Having seen what I did of the Casey Anthony trial, I must agree with the general public consensus.
Having seen, that is, zero seconds of the gripping proceedings, zero seconds of the breathless analysis pre- and post-verdict, and having read zero words about the result save for headlines.
Life is short. If everyone says the lady is guilty, well, that settles it. And isn’t that what American justice is about?
At this juncture I am reminded of another televised event to which I was considerably closer. I wrote for the Waco, Texas, newspaper when the “Waco” incident unfolded in 1993.
An oddly familiar condition reigned back then, the venting of a nation of experts.
In the case of “Waco,” no Casey Anthony consensus existed, but the expertise came flowing our way like floodwaters. On one side it was about jackbooted feds incinerating innocent worshippers. On the other, it was support for inerrant law enforcers who faced a deadly cult. In the swell of reactions, it seemed none could harbor any shades of gray. But, then, none were necessary.
Why the certainty? Why so many experts from near and far? Why? Because they’d seen it on TV.
The purpose here is not to dismiss the swell of emotion in the Anthony case. Obviously people have a good reason. I just missed it (every second of it). Actually, the purpose here is to applaud the reaction. Outrage? The record will show that Americans had lost that capacity.
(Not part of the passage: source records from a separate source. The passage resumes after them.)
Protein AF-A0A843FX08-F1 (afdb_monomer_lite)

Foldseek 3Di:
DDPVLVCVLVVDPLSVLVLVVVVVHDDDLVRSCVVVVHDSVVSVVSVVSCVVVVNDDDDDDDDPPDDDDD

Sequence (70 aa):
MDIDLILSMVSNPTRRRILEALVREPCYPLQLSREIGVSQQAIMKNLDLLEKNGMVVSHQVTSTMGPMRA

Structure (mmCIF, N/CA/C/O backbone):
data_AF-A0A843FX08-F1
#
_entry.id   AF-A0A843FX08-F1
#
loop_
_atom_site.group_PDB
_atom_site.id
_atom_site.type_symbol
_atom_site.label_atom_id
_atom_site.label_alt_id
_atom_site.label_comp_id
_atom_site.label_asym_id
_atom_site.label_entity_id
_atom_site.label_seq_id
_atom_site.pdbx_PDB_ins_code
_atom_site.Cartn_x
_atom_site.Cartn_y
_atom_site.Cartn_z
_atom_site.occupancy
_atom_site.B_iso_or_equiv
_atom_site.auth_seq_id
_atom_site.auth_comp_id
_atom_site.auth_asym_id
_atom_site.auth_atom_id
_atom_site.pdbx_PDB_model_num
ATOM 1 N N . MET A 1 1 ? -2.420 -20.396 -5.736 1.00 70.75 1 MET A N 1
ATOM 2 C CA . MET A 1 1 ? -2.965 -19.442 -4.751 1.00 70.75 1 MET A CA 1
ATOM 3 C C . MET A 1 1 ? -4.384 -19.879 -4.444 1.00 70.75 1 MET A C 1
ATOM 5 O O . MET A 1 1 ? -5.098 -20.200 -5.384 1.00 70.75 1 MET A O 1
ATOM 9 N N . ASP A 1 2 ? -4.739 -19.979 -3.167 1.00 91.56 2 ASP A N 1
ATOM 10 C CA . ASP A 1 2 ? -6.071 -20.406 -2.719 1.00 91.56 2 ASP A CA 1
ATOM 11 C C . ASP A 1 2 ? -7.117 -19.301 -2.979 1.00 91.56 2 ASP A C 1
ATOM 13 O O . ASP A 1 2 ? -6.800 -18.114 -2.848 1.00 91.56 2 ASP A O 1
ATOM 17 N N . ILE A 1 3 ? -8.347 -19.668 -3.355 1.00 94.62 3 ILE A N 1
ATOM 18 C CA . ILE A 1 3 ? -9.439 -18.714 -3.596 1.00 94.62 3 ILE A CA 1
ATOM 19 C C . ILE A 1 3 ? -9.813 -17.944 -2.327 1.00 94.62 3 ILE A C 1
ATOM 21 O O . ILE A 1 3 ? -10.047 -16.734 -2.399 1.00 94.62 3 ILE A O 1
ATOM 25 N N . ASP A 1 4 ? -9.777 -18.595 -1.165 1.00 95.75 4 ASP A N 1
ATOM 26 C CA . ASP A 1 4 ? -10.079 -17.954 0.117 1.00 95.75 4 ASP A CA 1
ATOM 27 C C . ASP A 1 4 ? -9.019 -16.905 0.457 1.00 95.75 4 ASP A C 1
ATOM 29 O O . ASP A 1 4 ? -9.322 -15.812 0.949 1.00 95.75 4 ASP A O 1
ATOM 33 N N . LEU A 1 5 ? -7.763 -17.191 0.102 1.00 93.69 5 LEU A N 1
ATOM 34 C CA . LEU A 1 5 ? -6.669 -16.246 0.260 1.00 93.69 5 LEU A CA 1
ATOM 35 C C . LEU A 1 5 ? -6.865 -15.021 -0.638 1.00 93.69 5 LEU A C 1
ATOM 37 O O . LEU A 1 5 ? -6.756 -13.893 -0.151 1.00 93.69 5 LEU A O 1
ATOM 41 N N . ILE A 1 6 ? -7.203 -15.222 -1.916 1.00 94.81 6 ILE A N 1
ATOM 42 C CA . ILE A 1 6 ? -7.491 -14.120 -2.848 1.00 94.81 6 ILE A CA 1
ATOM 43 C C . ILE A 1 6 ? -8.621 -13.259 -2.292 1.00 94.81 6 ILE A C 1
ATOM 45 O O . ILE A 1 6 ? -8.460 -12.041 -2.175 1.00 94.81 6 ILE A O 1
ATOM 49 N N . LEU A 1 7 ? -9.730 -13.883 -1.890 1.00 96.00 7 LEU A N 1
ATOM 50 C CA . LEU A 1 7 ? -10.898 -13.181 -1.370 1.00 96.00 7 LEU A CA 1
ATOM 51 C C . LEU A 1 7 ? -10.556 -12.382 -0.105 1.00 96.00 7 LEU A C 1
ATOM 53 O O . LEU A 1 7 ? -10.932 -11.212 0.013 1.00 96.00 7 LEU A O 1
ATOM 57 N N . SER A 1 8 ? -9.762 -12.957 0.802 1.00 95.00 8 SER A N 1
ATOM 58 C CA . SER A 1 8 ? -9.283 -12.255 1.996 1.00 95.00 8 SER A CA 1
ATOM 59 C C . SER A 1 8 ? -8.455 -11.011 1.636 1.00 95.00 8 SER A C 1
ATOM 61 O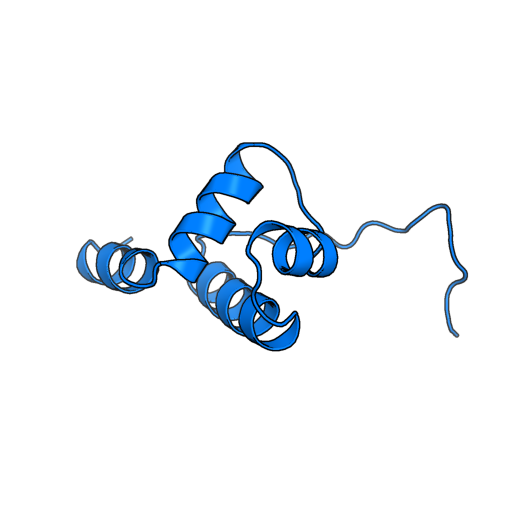 O . SER A 1 8 ? -8.642 -9.946 2.236 1.00 95.00 8 SER A O 1
ATOM 63 N N . MET A 1 9 ? -7.602 -11.082 0.609 1.00 95.12 9 MET A N 1
ATOM 64 C CA . MET A 1 9 ? -6.788 -9.950 0.163 1.00 95.12 9 MET A CA 1
ATOM 65 C C . MET A 1 9 ? -7.634 -8.870 -0.517 1.00 95.12 9 MET A C 1
ATOM 67 O O . MET A 1 9 ? -7.484 -7.695 -0.189 1.00 95.12 9 MET A O 1
ATOM 71 N N . VAL A 1 10 ? -8.575 -9.220 -1.390 1.00 95.75 10 VAL A N 1
ATOM 72 C CA . VAL A 1 10 ? -9.372 -8.215 -2.123 1.00 95.75 10 VAL A CA 1
ATOM 73 C C . VAL A 1 10 ? -10.586 -7.693 -1.344 1.00 95.75 10 VAL A C 1
ATOM 75 O O . VAL A 1 10 ? -11.166 -6.674 -1.717 1.00 95.75 10 VAL A O 1
ATOM 78 N N . SER A 1 11 ? -10.960 -8.324 -0.226 1.00 96.56 11 SER A N 1
ATOM 79 C CA . SER A 1 11 ? -12.071 -7.863 0.626 1.00 96.56 11 SER A CA 1
ATOM 80 C C . SER A 1 11 ? -11.866 -6.448 1.185 1.00 96.56 11 SER A C 1
ATOM 82 O O . SER A 1 11 ? -12.829 -5.710 1.394 1.00 96.56 11 SER A O 1
ATOM 84 N N . ASN A 1 12 ? -10.613 -6.028 1.394 1.00 97.56 12 ASN A N 1
ATOM 85 C CA . ASN A 1 12 ? -10.311 -4.692 1.890 1.00 97.56 12 ASN A CA 1
ATOM 86 C C . ASN A 1 12 ? -10.293 -3.668 0.736 1.00 97.56 12 ASN A C 1
ATOM 88 O O . ASN A 1 12 ? -9.510 -3.820 -0.207 1.00 97.56 12 ASN A O 1
ATOM 92 N N . PRO A 1 13 ? -11.093 -2.588 0.809 1.00 97.50 13 PRO A N 1
ATOM 93 C CA . PRO A 1 13 ? -11.175 -1.601 -0.266 1.00 97.50 13 PRO A CA 1
ATOM 94 C C . PRO A 1 13 ? -9.856 -0.852 -0.500 1.00 97.50 13 PRO A C 1
ATOM 96 O O . PRO A 1 13 ? -9.537 -0.543 -1.644 1.00 97.50 13 PRO A O 1
ATOM 99 N N . THR A 1 14 ? -9.052 -0.605 0.538 1.00 97.81 14 THR A N 1
ATOM 100 C CA . THR A 1 14 ? -7.728 0.019 0.388 1.00 97.81 14 THR A CA 1
ATOM 101 C C . THR A 1 14 ? -6.787 -0.879 -0.406 1.00 97.81 14 THR A C 1
ATOM 103 O O . THR A 1 14 ? -6.093 -0.385 -1.288 1.00 97.81 14 THR A O 1
ATOM 106 N N . ARG A 1 15 ? -6.795 -2.198 -0.163 1.00 97.94 15 ARG A N 1
ATOM 107 C CA . ARG A 1 15 ? -5.980 -3.144 -0.947 1.00 97.94 15 ARG A CA 1
ATOM 108 C C . ARG A 1 15 ? -6.387 -3.171 -2.414 1.00 97.94 15 ARG A C 1
ATOM 110 O O . ARG A 1 15 ? -5.509 -3.144 -3.265 1.00 97.94 15 ARG A O 1
ATOM 117 N N . ARG A 1 16 ? -7.689 -3.145 -2.716 1.00 98.06 16 ARG A N 1
ATOM 118 C CA . ARG A 1 16 ? -8.163 -3.053 -4.108 1.00 98.06 16 ARG A CA 1
ATOM 119 C C . ARG A 1 16 ? -7.668 -1.788 -4.798 1.00 98.06 16 ARG A C 1
ATOM 121 O O . ARG A 1 16 ? -7.110 -1.887 -5.879 1.00 98.06 16 ARG A O 1
ATOM 128 N N . ARG A 1 17 ? -7.766 -0.633 -4.135 1.00 98.31 17 ARG A N 1
ATOM 129 C CA . ARG A 1 17 ? -7.284 0.645 -4.686 1.00 98.31 17 ARG A CA 1
ATOM 130 C C . ARG A 1 17 ? -5.764 0.669 -4.880 1.00 98.31 17 ARG A C 1
ATOM 132 O O . ARG A 1 17 ? -5.292 1.199 -5.875 1.00 98.31 17 ARG A O 1
ATOM 139 N N . ILE A 1 18 ? -5.002 0.052 -3.971 1.00 98.38 18 ILE A N 1
ATOM 140 C CA . ILE A 1 18 ? -3.552 -0.137 -4.143 1.00 98.38 18 ILE A CA 1
ATOM 141 C C . ILE A 1 18 ? -3.265 -0.985 -5.387 1.00 98.38 18 ILE A C 1
ATOM 143 O O . ILE A 1 18 ? -2.451 -0.588 -6.213 1.00 98.38 18 ILE A O 1
ATOM 147 N N . LEU A 1 19 ? -3.932 -2.134 -5.538 1.00 97.75 19 LEU A N 1
ATOM 148 C CA . LEU A 1 19 ? -3.743 -3.014 -6.695 1.00 97.75 19 LEU A CA 1
ATOM 149 C C . LEU A 1 19 ? -4.139 -2.315 -8.004 1.00 97.75 19 LEU A C 1
ATOM 151 O O . LEU A 1 19 ? -3.404 -2.397 -8.981 1.00 97.75 19 LEU A O 1
ATOM 155 N N . GLU A 1 20 ? -5.254 -1.581 -8.014 1.00 97.75 20 GLU A N 1
ATOM 156 C CA . GLU A 1 20 ? -5.703 -0.785 -9.164 1.00 97.75 20 GLU A CA 1
ATOM 157 C C . GLU A 1 20 ? -4.669 0.267 -9.591 1.00 97.75 20 GLU A C 1
ATOM 159 O O . GLU A 1 20 ? -4.452 0.445 -10.790 1.00 97.75 20 GLU A O 1
ATOM 164 N N . ALA A 1 21 ? -4.022 0.942 -8.636 1.00 97.62 21 ALA A N 1
ATOM 165 C CA . ALA A 1 21 ? -2.964 1.909 -8.919 1.00 97.62 21 ALA A CA 1
ATOM 166 C C . ALA A 1 21 ? -1.697 1.221 -9.458 1.00 97.62 21 ALA A C 1
ATOM 168 O O . ALA A 1 21 ? -1.175 1.609 -10.500 1.00 97.62 21 ALA A O 1
ATOM 169 N N . LEU A 1 22 ? -1.250 0.141 -8.809 1.00 96.75 22 LEU A N 1
ATOM 170 C CA . LEU A 1 22 ? -0.024 -0.576 -9.184 1.00 96.75 22 LEU A CA 1
ATOM 171 C C . LEU A 1 22 ? -0.114 -1.300 -10.534 1.00 96.75 22 LEU A C 1
ATOM 173 O O . LEU A 1 22 ? 0.908 -1.498 -11.187 1.00 96.75 22 LEU A O 1
ATOM 177 N N . VAL A 1 23 ? -1.319 -1.680 -10.969 1.00 96.69 23 VAL A N 1
ATOM 178 C CA . VAL A 1 23 ? -1.546 -2.226 -12.319 1.00 96.69 23 VAL A CA 1
ATOM 179 C C . VAL A 1 23 ? -1.325 -1.164 -13.401 1.00 96.69 23 VAL A C 1
ATOM 181 O O . VAL A 1 23 ? -0.964 -1.511 -14.524 1.00 96.69 23 VAL A O 1
ATOM 184 N N . ARG A 1 24 ? -1.535 0.121 -13.088 1.00 96.31 24 ARG A N 1
ATOM 185 C CA . ARG A 1 24 ? -1.309 1.224 -14.033 1.00 96.31 24 ARG A CA 1
ATOM 186 C C . ARG A 1 24 ? 0.169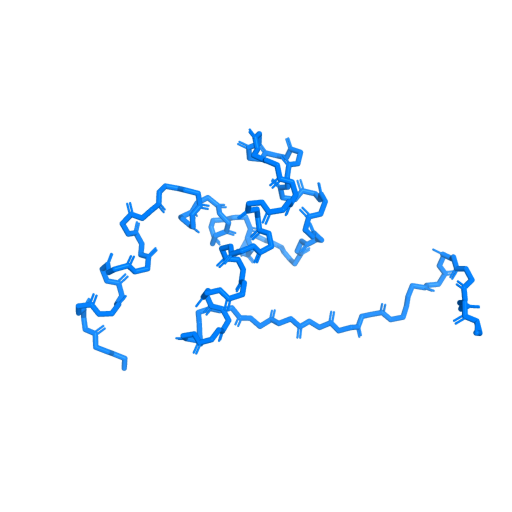 1.581 -14.114 1.00 96.31 24 ARG A C 1
ATOM 188 O O . ARG A 1 24 ? 0.696 1.692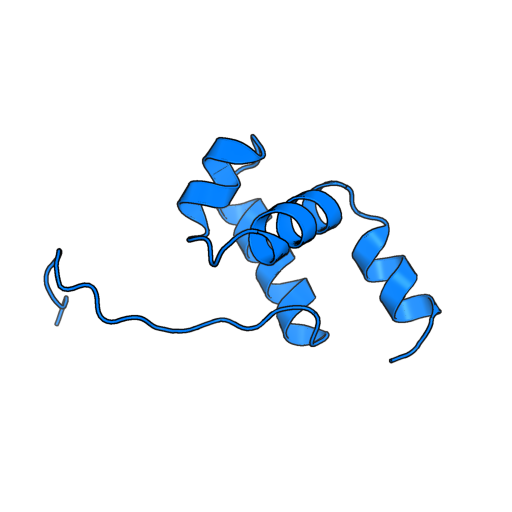 -15.217 1.00 96.31 24 ARG A O 1
ATOM 195 N N . GLU A 1 25 ? 0.823 1.747 -12.966 1.00 94.56 25 GLU A N 1
ATOM 196 C CA . GLU A 1 25 ? 2.252 2.058 -12.884 1.00 94.56 25 GLU A CA 1
ATOM 197 C C . GLU A 1 25 ? 2.857 1.721 -11.505 1.00 94.56 25 GLU A C 1
ATOM 199 O O . GLU A 1 25 ? 2.149 1.727 -10.493 1.00 94.56 25 GLU A O 1
ATOM 204 N N . PRO A 1 26 ? 4.178 1.467 -11.413 1.00 95.12 26 PRO A N 1
ATOM 205 C CA . PRO A 1 26 ? 4.863 1.354 -10.128 1.00 95.12 26 PRO A CA 1
ATOM 206 C C . PRO A 1 26 ? 4.736 2.649 -9.315 1.00 95.12 26 PRO A C 1
ATOM 208 O O . PRO A 1 26 ? 5.104 3.722 -9.787 1.00 95.12 26 PRO A O 1
ATOM 211 N N . CYS A 1 27 ? 4.267 2.546 -8.071 1.00 94.69 27 CYS A N 1
ATOM 212 C CA . CYS A 1 27 ? 4.001 3.705 -7.219 1.00 94.69 27 CYS A CA 1
ATOM 213 C C . CYS A 1 27 ? 4.806 3.658 -5.917 1.00 94.69 27 CYS A C 1
ATOM 215 O O . CYS A 1 27 ? 4.872 2.627 -5.242 1.00 94.69 27 CYS A O 1
ATOM 217 N N . TYR A 1 28 ? 5.336 4.806 -5.490 1.00 95.81 28 TYR A N 1
ATOM 218 C CA . TYR A 1 28 ? 5.880 4.959 -4.142 1.00 95.81 28 TYR A CA 1
ATOM 219 C C . TYR A 1 28 ? 4.748 4.957 -3.096 1.00 95.81 28 TYR A C 1
ATOM 221 O O . TYR A 1 28 ? 3.686 5.540 -3.338 1.00 95.81 28 TYR A O 1
ATOM 229 N N . PRO A 1 29 ? 4.969 4.428 -1.874 1.00 95.81 29 PRO A N 1
ATOM 230 C CA . PRO A 1 29 ? 3.949 4.416 -0.818 1.00 95.81 29 PRO A CA 1
ATOM 231 C C . PRO A 1 29 ? 3.357 5.796 -0.492 1.00 95.81 29 PRO A C 1
ATOM 233 O O . PRO A 1 29 ? 2.179 5.916 -0.156 1.00 95.81 29 PRO A O 1
ATOM 236 N N . LEU A 1 30 ? 4.162 6.857 -0.615 1.00 96.50 30 LEU A N 1
ATOM 237 C CA . LEU A 1 30 ? 3.703 8.231 -0.413 1.00 96.50 30 LEU A CA 1
ATOM 238 C C . LEU A 1 30 ? 2.749 8.707 -1.523 1.00 96.50 30 LEU A C 1
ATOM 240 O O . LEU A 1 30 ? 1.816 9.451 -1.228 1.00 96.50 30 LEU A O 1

We are told that in fact Americans can summon outrage. If not, what’s a tea party for? You know, assailing government waste and escalating debt. That would be more convincing if said outrage had swelled amid all the escalating debt and government overreach before a dark-skinned Democrat became president.
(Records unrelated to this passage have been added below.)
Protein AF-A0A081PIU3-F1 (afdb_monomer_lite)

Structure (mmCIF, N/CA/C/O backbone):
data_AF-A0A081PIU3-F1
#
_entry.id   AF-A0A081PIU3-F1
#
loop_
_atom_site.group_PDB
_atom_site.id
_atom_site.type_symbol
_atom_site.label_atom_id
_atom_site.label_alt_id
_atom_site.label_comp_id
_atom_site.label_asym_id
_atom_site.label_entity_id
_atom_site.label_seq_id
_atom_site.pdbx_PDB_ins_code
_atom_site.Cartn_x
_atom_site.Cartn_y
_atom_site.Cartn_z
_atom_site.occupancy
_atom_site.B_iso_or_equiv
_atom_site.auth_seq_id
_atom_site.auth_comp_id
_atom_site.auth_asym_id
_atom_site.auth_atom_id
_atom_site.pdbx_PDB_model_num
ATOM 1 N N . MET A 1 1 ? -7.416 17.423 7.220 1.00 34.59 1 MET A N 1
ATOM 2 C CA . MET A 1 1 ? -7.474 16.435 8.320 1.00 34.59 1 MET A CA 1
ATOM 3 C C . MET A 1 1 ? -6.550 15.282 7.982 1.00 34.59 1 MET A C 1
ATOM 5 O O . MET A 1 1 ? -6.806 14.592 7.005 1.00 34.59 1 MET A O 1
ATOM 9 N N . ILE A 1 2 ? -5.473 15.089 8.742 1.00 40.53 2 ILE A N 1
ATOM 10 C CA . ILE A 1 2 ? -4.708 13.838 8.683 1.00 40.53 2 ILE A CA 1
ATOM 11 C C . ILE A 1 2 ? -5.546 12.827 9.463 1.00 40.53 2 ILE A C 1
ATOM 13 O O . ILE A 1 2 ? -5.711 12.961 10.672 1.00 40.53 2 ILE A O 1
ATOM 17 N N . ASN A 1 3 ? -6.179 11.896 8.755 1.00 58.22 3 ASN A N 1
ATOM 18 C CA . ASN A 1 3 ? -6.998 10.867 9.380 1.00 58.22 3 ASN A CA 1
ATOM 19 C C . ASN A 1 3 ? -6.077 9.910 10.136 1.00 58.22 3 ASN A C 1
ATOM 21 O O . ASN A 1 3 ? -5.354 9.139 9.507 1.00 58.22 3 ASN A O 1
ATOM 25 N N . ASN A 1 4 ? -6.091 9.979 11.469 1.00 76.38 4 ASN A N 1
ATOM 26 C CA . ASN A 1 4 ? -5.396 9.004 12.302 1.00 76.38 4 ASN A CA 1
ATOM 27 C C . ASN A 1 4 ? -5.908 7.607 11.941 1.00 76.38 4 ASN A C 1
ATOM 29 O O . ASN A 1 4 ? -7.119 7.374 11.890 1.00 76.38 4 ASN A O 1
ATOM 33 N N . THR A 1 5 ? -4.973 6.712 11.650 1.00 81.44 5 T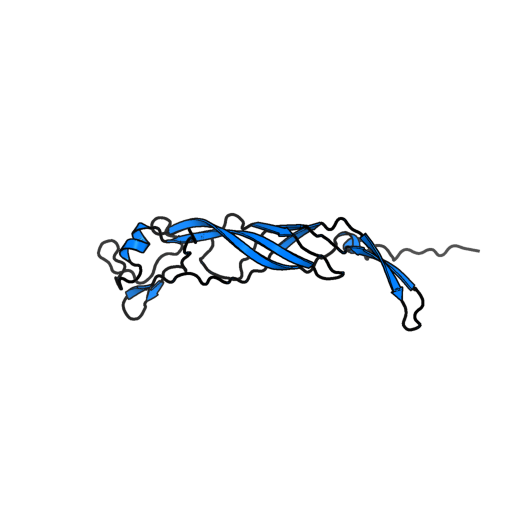HR A N 1
ATOM 34 C CA . THR A 1 5 ? -5.234 5.281 11.542 1.00 81.44 5 THR A CA 1
ATOM 35 C C . THR A 1 5 ? -4.732 4.611 12.810 1.00 81.44 5 THR A C 1
ATOM 37 O O . THR A 1 5 ? -3.778 5.078 13.436 1.00 81.44 5 THR A O 1
ATOM 40 N N . TYR A 1 6 ? -5.398 3.542 13.211 1.00 84.50 6 TYR A N 1
ATOM 41 C CA . TYR A 1 6 ? -5.118 2.782 14.420 1.00 84.50 6 TYR A CA 1
ATOM 42 C C . TYR A 1 6 ? -4.698 1.363 14.049 1.00 84.50 6 TYR A C 1
ATOM 44 O O . TYR A 1 6 ? -5.144 0.838 13.023 1.00 84.50 6 TYR A O 1
ATOM 52 N N . LEU A 1 7 ? -3.829 0.781 14.872 1.00 82.31 7 LEU A N 1
ATOM 53 C CA . LEU A 1 7 ? -3.567 -0.654 14.867 1.00 82.31 7 LEU A CA 1
ATOM 54 C C . LEU A 1 7 ? -4.783 -1.392 15.430 1.00 82.31 7 LEU A C 1
ATOM 56 O O . LEU A 1 7 ? -5.610 -0.802 16.134 1.00 82.31 7 LEU A O 1
ATOM 60 N N . ASP A 1 8 ? -4.863 -2.689 15.151 1.00 82.56 8 ASP A N 1
ATOM 61 C CA . ASP A 1 8 ? -5.868 -3.552 15.759 1.00 82.56 8 ASP A CA 1
ATOM 62 C C . ASP A 1 8 ? -5.807 -3.480 17.300 1.00 82.56 8 ASP A C 1
ATOM 64 O O . ASP A 1 8 ? -4.758 -3.761 17.893 1.00 82.56 8 ASP A O 1
ATOM 68 N N . PRO A 1 9 ? -6.912 -3.097 17.972 1.00 85.56 9 PRO A N 1
ATOM 69 C CA . PRO A 1 9 ? -6.997 -3.095 19.422 1.00 85.56 9 PRO A CA 1
ATOM 70 C C . PRO A 1 9 ? -6.733 -4.478 20.002 1.00 85.56 9 PRO A C 1
ATOM 72 O O . PRO A 1 9 ? -7.225 -5.487 19.496 1.00 85.56 9 PRO A O 1
ATOM 75 N N . LYS A 1 10 ? -6.011 -4.509 21.118 1.00 86.94 10 LYS A N 1
ATOM 76 C CA . LYS A 1 10 ? -5.654 -5.738 21.835 1.00 86.94 10 LYS A CA 1
ATOM 77 C C . LYS A 1 10 ? -5.995 -5.602 23.311 1.00 86.94 10 LYS A C 1
ATOM 79 O O . LYS A 1 10 ? -5.946 -4.504 23.862 1.00 86.94 10 LYS A O 1
ATOM 84 N N . ILE A 1 11 ? -6.310 -6.718 23.961 1.00 87.94 11 ILE A N 1
ATOM 85 C CA . ILE A 1 11 ? -6.482 -6.755 25.416 1.00 87.94 11 ILE A CA 1
ATOM 86 C C . ILE A 1 11 ? -5.152 -7.145 26.053 1.00 87.94 11 ILE A C 1
ATOM 88 O O . ILE A 1 11 ? -4.506 -8.121 25.667 1.00 87.94 11 ILE A O 1
ATOM 92 N N . SER A 1 12 ? -4.718 -6.346 27.020 1.00 87.00 12 SER A N 1
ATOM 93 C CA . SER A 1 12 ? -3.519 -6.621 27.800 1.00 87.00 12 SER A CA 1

After? That’s phony outrage.
Prove me wrong, but Americans have shown almost no propensity for real outrage for years. Maybe 9/11 took it out of them, or before that, O.J.
How possible for the saga of football-hero-turned-Army Ranger Pat Tillman, a friendly fire victim on unforgiving Afghan hills, to come and go without Caylee Anthony-style anger?
Used as a military prop in life and death, what our government did at his family’s expense with the facts about Tillman’s death is the very thing he and others went to fight over there. Evil.
Outrage? It seems I recall some in recent years, but most had to do with games. How dare the New England Patriots tape someone’s practice? Can you believe Ohio State coach Jim Tressel would cover up incriminating NCAA matters?
And yet, when it became clear that American forces had been and were being shipped to Iraq on a raft of lies: no outrage.
When it was becoming increasingly clear that the justifications for that war were bogus, I recall the irony of someone getting called on the carpet for not telling the truth.
Curiously, at the time it was Denver Bronco coach Mike Shanahan, and he faced a barrage of criticism. And what had he done? He had fudged facts on the pregame condition of his quarterback, Jake Plummer.
Meanwhile, about the same time, President Bush was acknowledging (1) no WMDs had been found in Iraq; (2) any connection between Saddam Hussein and 9/11 was nonexistent. The man most responsible for weaving the latter fairy tale, Dick Cheney, was saying, “So?” And, by review, he — they — were re-elected.
So, you say the the Casey Anthony verdict was outrageous. Good for you for caring, and saying so. I’m just wondering where you were for other outrages that affected so many lives and continue to cost us in ways beyond imagining.
Correct me if I’m wrong, but I believe they were televised as well.